Australian rugby league footballer

Toni Mataele (born 12 December 2002) is an Australian professional rugby league footballer who plays as a forward for the Parramatta Eels in the National Rugby League and NSW Cup.

==Background==
Mataele attended Patrician Brothers Blacktown, while playing his junior football with the Rouse Hill Rhinos.

==Career==
Mataele came through the Parramatta pathways before signing with Newcastle in 2019. In 2022, Mataele returned to Parramatta signing til the end of 2025.

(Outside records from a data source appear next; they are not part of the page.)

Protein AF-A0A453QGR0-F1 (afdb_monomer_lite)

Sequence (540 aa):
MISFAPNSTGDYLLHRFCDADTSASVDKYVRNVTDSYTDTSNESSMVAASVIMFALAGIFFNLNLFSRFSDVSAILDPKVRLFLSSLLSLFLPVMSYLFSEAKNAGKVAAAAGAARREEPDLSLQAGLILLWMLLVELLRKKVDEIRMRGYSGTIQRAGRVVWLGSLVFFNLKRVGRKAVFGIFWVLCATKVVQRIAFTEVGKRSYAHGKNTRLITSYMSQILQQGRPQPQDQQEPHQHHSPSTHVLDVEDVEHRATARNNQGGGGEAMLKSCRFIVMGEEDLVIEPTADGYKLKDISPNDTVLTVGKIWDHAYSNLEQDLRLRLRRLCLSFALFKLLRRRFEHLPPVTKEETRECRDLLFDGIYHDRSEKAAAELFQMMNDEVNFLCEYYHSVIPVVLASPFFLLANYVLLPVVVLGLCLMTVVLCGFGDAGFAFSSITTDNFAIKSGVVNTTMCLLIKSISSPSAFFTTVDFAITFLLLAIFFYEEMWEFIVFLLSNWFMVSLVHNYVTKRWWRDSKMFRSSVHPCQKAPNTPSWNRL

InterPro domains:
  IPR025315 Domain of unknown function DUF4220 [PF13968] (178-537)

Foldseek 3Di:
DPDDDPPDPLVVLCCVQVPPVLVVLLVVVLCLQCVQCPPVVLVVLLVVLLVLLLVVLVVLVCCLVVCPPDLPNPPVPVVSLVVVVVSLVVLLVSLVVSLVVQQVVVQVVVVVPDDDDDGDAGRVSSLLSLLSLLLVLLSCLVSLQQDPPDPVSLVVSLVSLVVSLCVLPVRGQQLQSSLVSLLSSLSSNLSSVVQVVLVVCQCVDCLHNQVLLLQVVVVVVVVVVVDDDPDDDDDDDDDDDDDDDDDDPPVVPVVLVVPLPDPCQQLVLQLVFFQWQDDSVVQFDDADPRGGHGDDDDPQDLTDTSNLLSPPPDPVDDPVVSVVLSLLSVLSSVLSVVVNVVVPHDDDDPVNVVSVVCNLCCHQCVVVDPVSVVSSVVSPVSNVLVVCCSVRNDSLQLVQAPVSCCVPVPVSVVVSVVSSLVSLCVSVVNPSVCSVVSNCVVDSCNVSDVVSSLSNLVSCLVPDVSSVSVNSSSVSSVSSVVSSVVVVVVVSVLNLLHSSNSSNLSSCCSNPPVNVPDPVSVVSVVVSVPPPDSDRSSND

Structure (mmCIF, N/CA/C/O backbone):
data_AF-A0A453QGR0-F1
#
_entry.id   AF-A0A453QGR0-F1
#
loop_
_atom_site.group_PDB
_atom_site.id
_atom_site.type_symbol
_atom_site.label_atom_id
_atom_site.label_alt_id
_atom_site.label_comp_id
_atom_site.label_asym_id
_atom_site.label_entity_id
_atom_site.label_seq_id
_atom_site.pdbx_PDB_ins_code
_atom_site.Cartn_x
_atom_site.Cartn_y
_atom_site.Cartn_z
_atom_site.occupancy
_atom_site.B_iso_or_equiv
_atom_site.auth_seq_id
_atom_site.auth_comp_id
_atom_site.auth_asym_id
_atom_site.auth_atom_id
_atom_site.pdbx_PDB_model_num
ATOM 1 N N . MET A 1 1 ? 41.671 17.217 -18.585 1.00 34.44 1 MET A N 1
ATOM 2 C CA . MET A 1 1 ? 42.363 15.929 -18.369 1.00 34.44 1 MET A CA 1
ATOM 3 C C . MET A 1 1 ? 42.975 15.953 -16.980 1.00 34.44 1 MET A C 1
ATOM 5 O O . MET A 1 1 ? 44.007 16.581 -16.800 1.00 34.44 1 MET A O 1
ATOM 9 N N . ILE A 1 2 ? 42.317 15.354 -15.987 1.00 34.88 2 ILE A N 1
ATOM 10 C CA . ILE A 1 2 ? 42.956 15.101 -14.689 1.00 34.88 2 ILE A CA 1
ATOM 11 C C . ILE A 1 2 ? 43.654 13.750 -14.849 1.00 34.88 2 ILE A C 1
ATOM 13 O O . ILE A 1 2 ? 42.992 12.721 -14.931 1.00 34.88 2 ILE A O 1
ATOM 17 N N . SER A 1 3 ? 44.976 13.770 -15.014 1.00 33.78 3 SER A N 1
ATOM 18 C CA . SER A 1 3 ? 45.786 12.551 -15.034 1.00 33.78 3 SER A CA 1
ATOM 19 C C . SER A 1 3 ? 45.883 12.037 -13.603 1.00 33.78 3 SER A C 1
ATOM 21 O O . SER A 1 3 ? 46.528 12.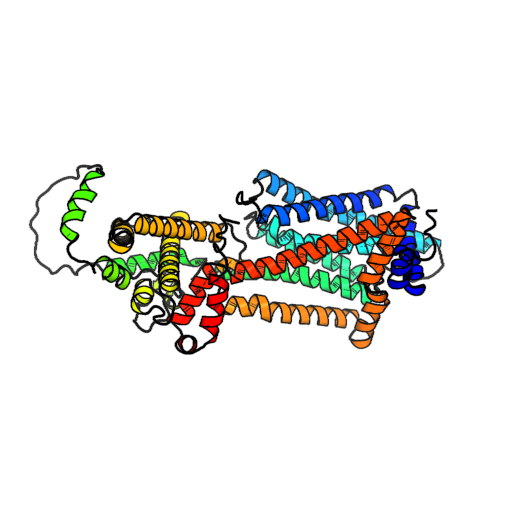671 -12.769 1.00 33.78 3 SER A O 1
ATOM 23 N N . PHE A 1 4 ? 45.234 10.912 -13.305 1.00 41.66 4 PHE A N 1
ATOM 24 C CA . PHE A 1 4 ? 45.495 10.186 -12.065 1.00 41.66 4 PHE A CA 1
ATOM 25 C C . PHE A 1 4 ? 46.917 9.610 -12.128 1.00 41.66 4 PHE A C 1
ATOM 27 O O . PHE A 1 4 ? 47.367 9.153 -13.179 1.00 41.66 4 PHE A O 1
ATOM 34 N N . ALA A 1 5 ? 47.665 9.731 -11.031 1.00 39.62 5 ALA A N 1
ATOM 35 C CA . ALA A 1 5 ? 49.004 9.164 -10.926 1.00 39.62 5 ALA A CA 1
ATOM 36 C C . ALA A 1 5 ? 48.911 7.627 -10.870 1.00 39.62 5 ALA A C 1
ATOM 38 O O . ALA A 1 5 ? 48.032 7.127 -10.160 1.00 39.62 5 ALA A O 1
ATOM 39 N N . PRO A 1 6 ? 49.816 6.892 -11.548 1.00 43.66 6 PRO A N 1
ATOM 40 C CA . PRO A 1 6 ? 49.800 5.434 -11.548 1.00 43.66 6 PRO A CA 1
ATOM 41 C C . PRO A 1 6 ? 50.002 4.923 -10.113 1.00 43.66 6 PRO A C 1
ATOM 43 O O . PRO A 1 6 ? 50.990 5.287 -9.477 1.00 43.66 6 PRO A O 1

In round 11 of the 2025 NRL season, Mataele made his NRL debut for Parramatta against the Newcastle Knights. Coming off the bench in a 28-6 win at McDonald Jones Stadium.

Mataele re-signed with Parramatta until the end of 2026.

On 10 July 2026, Manly announced that Mataele had signed with the club on a two-year deal from 2027.